● **What you are asked to do**:
The full set of entries below should be transcribed exactly.

▼

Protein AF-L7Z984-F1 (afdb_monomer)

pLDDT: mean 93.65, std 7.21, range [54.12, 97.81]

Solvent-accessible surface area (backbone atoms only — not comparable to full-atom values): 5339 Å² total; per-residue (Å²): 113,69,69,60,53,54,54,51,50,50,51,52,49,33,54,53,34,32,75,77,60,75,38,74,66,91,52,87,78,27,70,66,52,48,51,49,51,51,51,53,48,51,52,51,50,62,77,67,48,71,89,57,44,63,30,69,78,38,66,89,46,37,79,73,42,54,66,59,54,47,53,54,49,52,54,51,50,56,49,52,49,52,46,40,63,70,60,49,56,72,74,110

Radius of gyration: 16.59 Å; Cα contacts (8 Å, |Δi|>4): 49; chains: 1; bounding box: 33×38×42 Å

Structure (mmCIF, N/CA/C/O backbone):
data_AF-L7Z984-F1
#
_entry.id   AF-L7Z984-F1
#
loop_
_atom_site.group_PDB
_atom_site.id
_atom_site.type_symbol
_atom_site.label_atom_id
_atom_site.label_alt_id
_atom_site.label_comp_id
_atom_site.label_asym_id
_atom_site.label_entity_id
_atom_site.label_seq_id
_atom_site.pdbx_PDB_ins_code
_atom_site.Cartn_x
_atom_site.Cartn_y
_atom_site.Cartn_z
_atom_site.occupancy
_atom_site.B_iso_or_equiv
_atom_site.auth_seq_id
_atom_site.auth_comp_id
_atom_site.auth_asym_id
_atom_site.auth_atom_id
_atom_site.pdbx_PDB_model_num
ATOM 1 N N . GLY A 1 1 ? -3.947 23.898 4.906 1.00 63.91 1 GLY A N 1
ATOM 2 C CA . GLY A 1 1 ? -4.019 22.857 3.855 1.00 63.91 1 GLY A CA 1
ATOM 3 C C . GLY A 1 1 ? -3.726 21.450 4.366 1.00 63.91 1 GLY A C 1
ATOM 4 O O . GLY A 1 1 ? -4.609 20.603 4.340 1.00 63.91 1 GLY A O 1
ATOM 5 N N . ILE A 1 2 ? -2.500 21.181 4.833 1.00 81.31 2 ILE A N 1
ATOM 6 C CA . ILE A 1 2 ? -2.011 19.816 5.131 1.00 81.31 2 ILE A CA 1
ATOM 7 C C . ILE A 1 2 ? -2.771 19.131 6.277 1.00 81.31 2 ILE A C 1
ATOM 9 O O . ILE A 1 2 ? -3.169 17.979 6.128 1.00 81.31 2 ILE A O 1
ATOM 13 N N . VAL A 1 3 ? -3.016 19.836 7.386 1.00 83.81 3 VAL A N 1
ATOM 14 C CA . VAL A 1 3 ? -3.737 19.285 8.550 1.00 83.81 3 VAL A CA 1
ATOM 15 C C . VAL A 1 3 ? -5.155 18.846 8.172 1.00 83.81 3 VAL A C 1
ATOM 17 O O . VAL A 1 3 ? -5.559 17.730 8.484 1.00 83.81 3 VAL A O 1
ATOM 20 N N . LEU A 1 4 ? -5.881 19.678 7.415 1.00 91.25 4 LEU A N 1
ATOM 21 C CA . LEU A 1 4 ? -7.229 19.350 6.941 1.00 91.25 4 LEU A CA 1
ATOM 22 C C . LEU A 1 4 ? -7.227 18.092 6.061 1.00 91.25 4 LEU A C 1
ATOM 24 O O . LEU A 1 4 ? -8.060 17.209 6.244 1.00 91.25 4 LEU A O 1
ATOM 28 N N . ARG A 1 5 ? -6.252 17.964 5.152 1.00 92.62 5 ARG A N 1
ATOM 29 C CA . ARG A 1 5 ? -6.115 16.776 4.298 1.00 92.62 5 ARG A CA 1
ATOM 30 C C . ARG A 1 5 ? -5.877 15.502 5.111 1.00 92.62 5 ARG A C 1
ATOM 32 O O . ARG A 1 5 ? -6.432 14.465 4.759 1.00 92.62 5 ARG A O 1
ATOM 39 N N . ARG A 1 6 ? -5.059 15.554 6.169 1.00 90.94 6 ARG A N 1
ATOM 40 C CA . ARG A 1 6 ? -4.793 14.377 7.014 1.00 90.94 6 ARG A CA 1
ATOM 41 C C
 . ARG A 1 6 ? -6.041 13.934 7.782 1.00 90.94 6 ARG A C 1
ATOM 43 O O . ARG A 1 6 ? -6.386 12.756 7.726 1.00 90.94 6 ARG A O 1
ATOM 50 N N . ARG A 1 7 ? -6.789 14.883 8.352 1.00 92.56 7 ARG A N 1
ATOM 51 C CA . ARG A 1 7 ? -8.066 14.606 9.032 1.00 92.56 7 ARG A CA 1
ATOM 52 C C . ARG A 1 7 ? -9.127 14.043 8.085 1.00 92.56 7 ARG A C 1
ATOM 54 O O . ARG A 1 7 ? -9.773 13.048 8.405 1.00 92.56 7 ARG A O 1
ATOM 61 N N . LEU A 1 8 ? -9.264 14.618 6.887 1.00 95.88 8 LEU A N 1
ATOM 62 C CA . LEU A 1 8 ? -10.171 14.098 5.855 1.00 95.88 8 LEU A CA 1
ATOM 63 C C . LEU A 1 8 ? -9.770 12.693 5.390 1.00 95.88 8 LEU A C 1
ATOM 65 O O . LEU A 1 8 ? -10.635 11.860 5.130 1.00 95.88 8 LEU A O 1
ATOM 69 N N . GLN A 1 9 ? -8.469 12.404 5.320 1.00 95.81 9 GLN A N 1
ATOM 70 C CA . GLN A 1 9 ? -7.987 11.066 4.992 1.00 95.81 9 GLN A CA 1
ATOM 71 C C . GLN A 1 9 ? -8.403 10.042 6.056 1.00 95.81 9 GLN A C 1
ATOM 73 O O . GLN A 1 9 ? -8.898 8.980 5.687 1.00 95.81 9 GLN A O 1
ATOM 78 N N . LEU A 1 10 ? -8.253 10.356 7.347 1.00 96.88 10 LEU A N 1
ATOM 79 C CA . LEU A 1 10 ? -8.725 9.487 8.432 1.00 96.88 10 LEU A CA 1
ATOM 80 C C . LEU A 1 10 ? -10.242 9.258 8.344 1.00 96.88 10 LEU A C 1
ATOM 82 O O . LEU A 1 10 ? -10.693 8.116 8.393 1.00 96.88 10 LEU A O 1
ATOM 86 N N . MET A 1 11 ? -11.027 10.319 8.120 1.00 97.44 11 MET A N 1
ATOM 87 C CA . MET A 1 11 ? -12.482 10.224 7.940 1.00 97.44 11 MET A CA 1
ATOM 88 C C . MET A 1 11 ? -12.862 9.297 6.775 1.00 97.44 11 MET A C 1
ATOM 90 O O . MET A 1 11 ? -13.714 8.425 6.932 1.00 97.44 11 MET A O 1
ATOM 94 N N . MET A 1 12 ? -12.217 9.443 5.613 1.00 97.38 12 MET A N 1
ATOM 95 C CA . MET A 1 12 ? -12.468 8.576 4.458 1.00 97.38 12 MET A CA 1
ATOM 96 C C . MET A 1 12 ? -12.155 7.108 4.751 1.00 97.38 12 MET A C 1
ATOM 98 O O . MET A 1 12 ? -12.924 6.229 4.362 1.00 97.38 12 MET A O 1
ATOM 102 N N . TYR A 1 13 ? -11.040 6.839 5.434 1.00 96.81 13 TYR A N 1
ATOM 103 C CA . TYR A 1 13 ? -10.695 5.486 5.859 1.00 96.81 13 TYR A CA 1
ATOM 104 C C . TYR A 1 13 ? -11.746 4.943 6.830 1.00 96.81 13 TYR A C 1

▲

● **Answer to the problem**:
Protein AF-L7Z984-F1 (afdb_monomer)

pLDDT: mean 93.65, std 7.21, range [54.12, 97.81]

Solvent-accessible surface area (backbone atoms only — not comparable to full-atom values): 5339 Å² total; per-residue (Å²): 113,69,69,60,53,54,54,51,50,50,51,52,49,33,54,53,34,32,75,77,60,75,38,74,66,91,52,87,78,27,70,66,52,48,51,49,51,51,51,53,48,51,52,51,50,62,77,67,48,71,89,57,44,63,30,69,78,38,66,89,46,37,79,73,42,54,66,59,54,47,53,54,49,52,54,51,50,56,49,52,49,52,46,40,63,70,60,49,56,72,74,110

Radius of gyration: 16.59 Å; Cα contacts (8 Å, |Δi|>4): 49; chains: 1; bounding box: 33×38×42 Å

Structure (mmCIF, N/CA/C/O backbone):
data_AF-L7Z984-F1
#
_entry.id   AF-L7Z984-F1
#
loop_
_atom_site.group_PDB
_atom_site.id
_atom_site.type_symbol
_atom_site.label_atom_id
_atom_site.label_alt_id
_atom_site.label_comp_id
_atom_site.label_asym_id
_atom_site.label_entity_id
_atom_site.label_seq_id
_atom_site.pdbx_PDB_ins_code
_atom_site.Cartn_x
_atom_site.Cartn_y
_atom_site.Cartn_z
_atom_site.occupancy
_atom_site.B_iso_or_equiv
_atom_site.auth_seq_id
_atom_site.auth_comp_id
_atom_site.auth_asym_id
_atom_site.auth_atom_id
_atom_site.pdbx_PDB_model_num
ATOM 1 N N . GLY A 1 1 ? -3.947 23.898 4.906 1.00 63.91 1 GLY A N 1
ATOM 2 C CA . GLY A 1 1 ? -4.019 22.857 3.855 1.00 63.91 1 GLY A CA 1
ATOM 3 C C . GLY A 1 1 ? -3.726 21.450 4.366 1.00 63.91 1 GLY A C 1
ATOM 4 O O . GLY A 1 1 ? -4.609 20.603 4.340 1.00 63.91 1 GLY A O 1
ATOM 5 N N . ILE A 1 2 ? -2.500 21.181 4.833 1.00 81.31 2 ILE A N 1
ATOM 6 C CA . ILE A 1 2 ? -2.011 19.816 5.131 1.00 81.31 2 ILE A CA 1
ATOM 7 C C . ILE A 1 2 ? -2.771 19.131 6.277 1.00 81.31 2 ILE A C 1
ATOM 9 O O . ILE A 1 2 ? -3.169 17.979 6.128 1.00 81.31 2 ILE A O 1
ATOM 13 N N . VAL A 1 3 ? -3.016 19.836 7.386 1.00 83.81 3 VAL A N 1
ATOM 14 C CA . VAL A 1 3 ? -3.737 19.285 8.550 1.00 83.81 3 VAL A CA 1
ATOM 15 C C . VAL A 1 3 ? -5.155 18.846 8.172 1.00 83.81 3 VAL A C 1
ATOM 17 O O . VAL A 1 3 ? -5.559 17.730 8.484 1.00 83.81 3 VAL A O 1
ATOM 20 N N . LEU A 1 4 ? -5.881 19.678 7.415 1.00 91.25 4 LEU A N 1
ATOM 21 C CA . LEU A 1 4 ? -7.229 19.350 6.941 1.00 91.25 4 LEU A CA 1
ATOM 22 C C . LEU A 1 4 ? -7.227 18.092 6.061 1.00 91.25 4 LEU A C 1
ATOM 24 O O . LEU A 1 4 ? -8.060 17.209 6.244 1.00 91.25 4 LEU A O 1
ATOM 28 N N . ARG A 1 5 ? -6.252 17.964 5.152 1.00 92.62 5 ARG A N 1
ATOM 29 C CA . ARG A 1 5 ? -6.115 16.776 4.298 1.00 92.62 5 ARG A CA 1
ATOM 30 C C . ARG A 1 5 ? -5.877 15.502 5.111 1.00 92.62 5 ARG A C 1
ATOM 32 O O . ARG A 1 5 ? -6.432 14.465 4.759 1.00 92.62 5 ARG A O 1
ATOM 39 N N . ARG A 1 6 ? -5.059 15.554 6.169 1.00 90.94 6 ARG A N 1
ATOM 40 C CA . ARG A 1 6 ? -4.793 14.377 7.014 1.00 90.94 6 ARG A CA 1
ATOM 41 C C
 . ARG A 1 6 ? -6.041 13.934 7.782 1.00 90.94 6 ARG A C 1
ATOM 43 O O . ARG A 1 6 ? -6.386 12.756 7.726 1.00 90.94 6 ARG A O 1
ATOM 50 N N . ARG A 1 7 ? -6.789 14.883 8.352 1.00 92.56 7 ARG A N 1
ATOM 51 C CA . ARG A 1 7 ? -8.066 14.606 9.032 1.00 92.56 7 ARG A CA 1
ATOM 52 C C . ARG A 1 7 ? -9.127 14.043 8.085 1.00 92.56 7 ARG A C 1
ATOM 54 O O . ARG A 1 7 ? -9.773 13.048 8.405 1.00 92.56 7 ARG A O 1
ATOM 61 N N . LEU A 1 8 ? -9.264 14.618 6.887 1.00 95.88 8 LEU A N 1
ATOM 62 C CA . LEU A 1 8 ? -10.171 14.098 5.855 1.00 95.88 8 LEU A CA 1
ATOM 63 C C . LEU A 1 8 ? -9.770 12.693 5.390 1.00 95.88 8 LEU A C 1
ATOM 65 O O . LEU A 1 8 ? -10.635 11.860 5.130 1.00 95.88 8 LEU A O 1
ATOM 69 N N . GLN A 1 9 ? -8.469 12.404 5.320 1.00 95.81 9 GLN A N 1
ATOM 70 C CA . GLN A 1 9 ? -7.987 11.066 4.992 1.00 95.81 9 GLN A CA 1
ATOM 71 C C . GLN A 1 9 ? -8.403 10.042 6.056 1.00 95.81 9 GLN A C 1
ATOM 73 O O . GLN A 1 9 ? -8.898 8.980 5.687 1.00 95.81 9 GLN A O 1
ATOM 78 N N . LEU A 1 10 ? -8.253 10.356 7.347 1.00 96.88 10 LEU A N 1
ATOM 79 C CA . LEU A 1 10 ? -8.725 9.487 8.432 1.00 96.88 10 LEU A CA 1
ATOM 80 C C . LEU A 1 10 ? -10.242 9.258 8.344 1.00 96.88 10 LEU A C 1
ATOM 82 O O . LEU A 1 10 ? -10.693 8.116 8.393 1.00 96.88 10 LEU A O 1
ATOM 86 N N . MET A 1 11 ? -11.027 10.319 8.120 1.00 97.44 11 MET A N 1
ATOM 87 C CA . MET A 1 11 ? -12.482 10.224 7.940 1.00 97.44 11 MET A CA 1
ATOM 88 C C . MET A 1 11 ? -12.862 9.297 6.775 1.00 97.44 11 MET A C 1
ATOM 90 O O . MET A 1 11 ? -13.714 8.425 6.932 1.00 97.44 11 MET A O 1
ATOM 94 N N . MET A 1 12 ? -12.217 9.443 5.613 1.00 97.38 12 MET A N 1
ATOM 95 C CA . MET A 1 12 ? -12.468 8.576 4.458 1.00 97.38 12 MET A CA 1
ATOM 96 C C . MET A 1 12 ? -12.155 7.108 4.751 1.00 97.38 12 MET A C 1
ATOM 98 O O . MET A 1 12 ? -12.924 6.229 4.362 1.00 97.38 12 MET A O 1
ATOM 102 N N . TYR A 1 13 ? -11.040 6.839 5.434 1.00 96.81 13 TYR A N 1
ATOM 103 C CA . TYR A 1 13 ? -10.695 5.486 5.859 1.00 96.81 13 TYR A CA 1
ATOM 104 C C . TYR A 1 13 ? -11.746 4.943 6.830 1.00 96.81 13 TYR A C 1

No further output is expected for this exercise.